British deputy PM summons Chinese envoy over HK protests
British Deputy Prime Minister Nick Clegg said on Tuesday he will summon China's ambassador to London over the protests in Hong Kong to express his "dismay and alarm" about the refusal to grant free elections.
"I'll be summoning the Chinese ambassador to express to the ambassador my dismay and alarm," he said, according to a statement from his office, with a spokesman saying only that the meeting had been requested for this week.
"The Chinese authorities in Beijing seem determined to refuse to give to the people of Hong Kong what they are perfectly entitled to expect, which is free, fair, open elections based on universal suffrage, as guaranteed by the joint declaration signed by the Chinese and British governments," he said.
Britain handed control of Hong Kong to China in 1997 under an agreement that enshrined the "one country, two systems" principle, which was meant to preserve Hong Kong's capitalist system and way of life for a period up to 2047.
"Universal suffrage means what it says on the tin. It means everybody can vote, and everybody can vote for the candidates they want. Not for candidates that have been screened and pre-selected by the authorities in Beijing," Clegg said.
"I really do think it's very important at this time... that we say very loud and clear that we are on their side," he said.
Clegg, the leader of the Liberal Democrats, the junior partner in Prime Minister David Cameron's Conservative-led government, said speaking to the ambassador "should help" as part of international pressure on China.

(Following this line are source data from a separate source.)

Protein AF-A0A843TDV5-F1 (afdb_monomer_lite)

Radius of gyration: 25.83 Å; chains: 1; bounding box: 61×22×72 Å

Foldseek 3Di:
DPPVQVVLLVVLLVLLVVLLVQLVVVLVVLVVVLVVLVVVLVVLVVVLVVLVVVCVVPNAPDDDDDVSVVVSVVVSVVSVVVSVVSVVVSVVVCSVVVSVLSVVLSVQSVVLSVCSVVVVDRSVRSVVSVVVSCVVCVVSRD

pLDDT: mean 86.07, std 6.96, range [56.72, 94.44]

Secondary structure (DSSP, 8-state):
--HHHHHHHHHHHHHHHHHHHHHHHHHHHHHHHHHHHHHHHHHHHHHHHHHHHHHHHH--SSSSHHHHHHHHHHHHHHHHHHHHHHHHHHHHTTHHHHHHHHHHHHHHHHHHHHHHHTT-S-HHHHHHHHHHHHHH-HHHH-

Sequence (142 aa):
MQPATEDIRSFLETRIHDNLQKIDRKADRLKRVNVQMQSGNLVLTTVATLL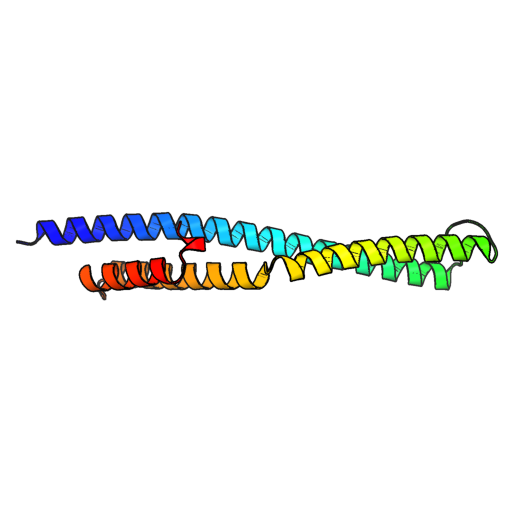AGLTAATGPMVGEGTPAWRWTCGAIAVITAAAGLFAGFHQRFRLPEKLANTLSCAGRLRSLELGLRLTRLSPQEASHEYEQLIATYPEDIA

Structure (mmCIF, N/CA/C/O backbone):
data_AF-A0A843TDV5-F1
#
_entry.id   AF-A0A843TDV5-F1
#
loop_
_atom_site.group_PDB
_atom_site.id
_atom_site.type_symbol
_atom_site.label_atom_id
_atom_site.label_alt_id
_atom_site.label_comp_id
_atom_site.label_asym_id
_atom_site.label_entity_id
_atom_site.label_seq_id
_atom_site.pdbx_PDB_ins_code
_atom_site.Cartn_x
_atom_site.Cartn_y
_atom_site.Cartn_z
_atom_site.occupancy
_atom_site.B_iso_or_equiv
_atom_site.auth_seq_id
_atom_site.auth_comp_id
_atom_site.auth_asym_id
_atom_site.auth_atom_id
_atom_site.pdbx_PDB_model_num
ATOM 1 N N . MET A 1 1 ? -32.174 -3.715 35.049 1.00 56.72 1 MET A N 1
ATOM 2 C CA . MET A 1 1 ? -31.804 -2.515 34.259 1.00 56.72 1 MET A CA 1
ATOM 3 C C . MET A 1 1 ? -30.673 -2.804 33.252 1.00 56.72 1 MET A C 1
ATOM 5 O O . MET A 1 1 ? -29.926 -1.902 32.917 1.00 56.72 1 MET A O 1
ATOM 9 N N . GLN A 1 2 ? -30.564 -4.040 32.738 1.00 60.31 2 GLN A N 1
ATOM 10 C CA . GLN A 1 2 ? -29.501 -4.496 31.823 1.00 60.31 2 GLN A CA 1
ATOM 11 C C . GLN A 1 2 ? -29.747 -4.370 30.294 1.00 60.31 2 GLN A C 1
ATOM 13 O O . GLN A 1 2 ? -28.745 -4.411 29.581 1.00 60.31 2 GLN A O 1
ATOM 18 N N . PRO A 1 3 ? -30.972 -4.172 29.750 1.00 68.62 3 PRO A N 1
ATOM 19 C CA . PRO A 1 3 ? -31.183 -4.312 28.301 1.00 68.62 3 PRO A CA 1
ATOM 20 C C . PRO A 1 3 ? -30.514 -3.202 27.469 1.00 68.62 3 PRO A C 1
ATOM 22 O O . PRO A 1 3 ? -29.982 -3.473 26.401 1.00 68.62 3 PRO A O 1
ATOM 25 N N . ALA A 1 4 ? -30.434 -1.969 27.984 1.00 76.06 4 ALA A N 1
ATOM 26 C CA . ALA A 1 4 ? -29.880 -0.838 27.229 1.00 76.06 4 ALA A CA 1
ATOM 27 C C . ALA A 1 4 ? -28.370 -0.960 26.932 1.00 76.06 4 ALA A C 1
ATOM 29 O O . ALA A 1 4 ? -27.887 -0.472 25.915 1.00 76.06 4 ALA A O 1
ATOM 30 N N . THR A 1 5 ? -27.605 -1.610 27.810 1.00 78.69 5 THR A N 1
ATOM 31 C CA . THR A 1 5 ? -26.153 -1.803 27.630 1.00 78.69 5 THR A CA 1
ATOM 32 C C . THR A 1 5 ? -25.812 -2.857 26.581 1.00 78.69 5 THR A C 1
ATOM 34 O O . THR A 1 5 ? -24.770 -2.762 25.934 1.00 78.69 5 THR A O 1
ATOM 37 N N . GLU A 1 6 ? -26.678 -3.853 26.4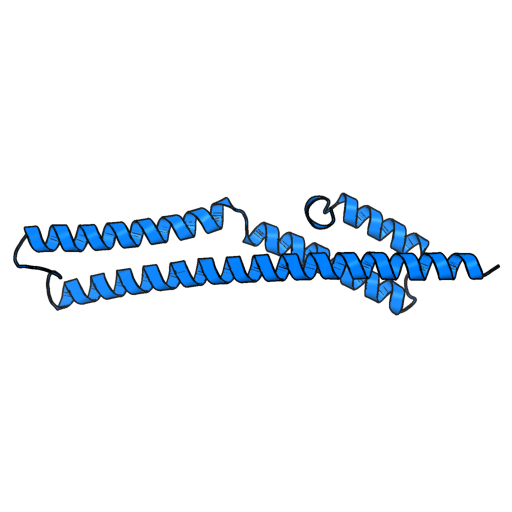13 1.00 82.31 6 GLU A N 1
ATOM 38 C CA . GLU A 1 6 ? -26.484 -4.949 25.462 1.00 82.31 6 GLU A CA 1
ATOM 39 C C . GLU A 1 6 ? -26.768 -4.485 24.021 1.00 82.31 6 GLU A C 1
ATOM 41 O O . GLU A 1 6 ? -25.994 -4.779 23.105 1.00 82.31 6 GLU A O 1
ATOM 46 N N . ASP A 1 7 ? -27.775 -3.622 23.849 1.00 86.69 7 ASP A N 1
ATOM 47 C CA . ASP A 1 7 ? -28.064 -2.942 22.579 1.00 86.69 7 ASP A CA 1
ATOM 48 C C . ASP A 1 7 ? -26.905 -2.032 22.132 1.00 86.69 7 ASP A C 1
ATOM 50 O O . ASP A 1 7 ? -26.486 -2.063 20.975 1.00 86.69 7 ASP A O 1
ATOM 54 N N . ILE A 1 8 ? -26.321 -1.254 23.052 1.00 87.06 8 ILE A N 1
ATOM 55 C CA . ILE A 1 8 ? -25.187 -0.368 22.735 1.00 87.06 8 ILE A CA 1
ATOM 56 C C . ILE A 1 8 ? -23.956 -1.176 22.311 1.00 87.06 8 ILE A C 1
ATOM 58 O O . ILE A 1 8 ? -23.283 -0.813 21.344 1.00 87.06 8 ILE A O 1
ATOM 62 N N . ARG A 1 9 ? -23.660 -2.283 23.006 1.00 88.00 9 ARG A N 1
ATOM 63 C CA . ARG A 1 9 ? -22.529 -3.155 22.664 1.00 88.00 9 ARG A CA 1
ATOM 64 C C . ARG A 1 9 ? -22.691 -3.747 21.266 1.00 88.00 9 ARG A C 1
ATOM 66 O O . ARG A 1 9 ? -21.763 -3.643 20.470 1.00 88.00 9 ARG A O 1
ATOM 73 N N . SER A 1 10 ? -23.840 -4.350 20.969 1.00 89.50 10 SER A N 1
ATOM 74 C CA . SER A 1 10 ? -24.077 -4.991 19.668 1.00 89.50 10 SER A CA 1
ATOM 75 C C . SER A 1 10 ? -24.023 -3.985 18.511 1.00 89.50 10 SER A C 1
ATOM 77 O O . SER A 1 10 ? -23.451 -4.271 17.453 1.00 89.50 10 SER A O 1
ATOM 79 N N . PHE A 1 11 ? -24.523 -2.765 18.731 1.00 90.75 11 PHE A N 1
ATOM 80 C CA . PHE A 1 11 ? -24.392 -1.666 17.779 1.00 90.75 11 PHE A CA 1
ATOM 81 C C . PHE A 1 11 ? -22.925 -1.269 17.537 1.00 90.75 11 PHE A C 1
ATOM 83 O O . PHE A 1 11 ? -22.502 -1.149 16.384 1.00 90.75 11 PHE A O 1
ATOM 90 N N . LEU A 1 12 ? -22.133 -1.097 18.602 1.00 91.19 12 LEU A N 1
ATOM 91 C CA . LEU A 1 12 ? -20.700 -0.780 18.515 1.00 91.19 12 LEU A CA 1
ATOM 92 C C . LEU A 1 12 ? -19.911 -1.875 17.801 1.00 91.19 12 LEU A C 1
ATOM 94 O O . LEU A 1 12 ? -19.130 -1.571 16.901 1.00 91.19 12 LEU A O 1
ATOM 98 N N . GLU A 1 13 ? -20.137 -3.136 18.161 1.00 91.56 13 GLU A N 1
ATOM 99 C CA . GLU A 1 13 ? -19.485 -4.278 17.519 1.00 91.56 13 GLU A CA 1
ATOM 100 C C . GLU A 1 13 ? -19.772 -4.310 16.018 1.00 91.56 13 GLU A C 1
ATOM 102 O O . GLU A 1 13 ? -18.842 -4.443 15.223 1.00 91.56 13 GLU A O 1
ATOM 107 N N . THR A 1 14 ? -21.031 -4.102 15.621 1.00 92.69 14 THR A N 1
ATOM 108 C CA . THR A 1 14 ? -21.425 -4.052 14.204 1.00 92.69 14 THR A CA 1
ATOM 109 C C . THR A 1 14 ? -20.711 -2.916 13.472 1.00 92.69 14 THR A C 1
ATOM 111 O O . THR A 1 14 ? -20.121 -3.124 12.414 1.00 92.69 14 THR A O 1
ATOM 114 N N . ARG A 1 15 ? -20.689 -1.711 14.056 1.00 91.94 15 ARG A N 1
ATOM 115 C CA . ARG A 1 15 ? -20.025 -0.539 13.461 1.00 91.94 15 ARG A CA 1
ATOM 116 C C . ARG A 1 15 ? -18.518 -0.726 13.307 1.00 91.94 15 ARG A C 1
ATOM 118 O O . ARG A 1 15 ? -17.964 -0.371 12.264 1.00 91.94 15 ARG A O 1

"It is not in China's interests to have increasingly large numbers of disenchanted people, citizens, in Hong Kong, who feel that they have been robbed of their right to exercise their democratic right," he said.
Clegg said he had been "hugely impressed" by the peaceful protests, adding: "I think people power is one of the great powerful forces in society."
Cameron earlier said he was "deeply concerned" about the escalating protests.
He told Sky News television: "When we reached the agreement with China there were details of that agreement about the importance of giving the Hong Kong people a democratic future."
The demonstrators have demanded full universal suffrage after Beijing last month said it would allow elections for the semi-autonomous city's next leader in 2017 but would vet the candidates -- a decision branded a "fake democracy".
Beijing on Tuesday called the street protests "illegal".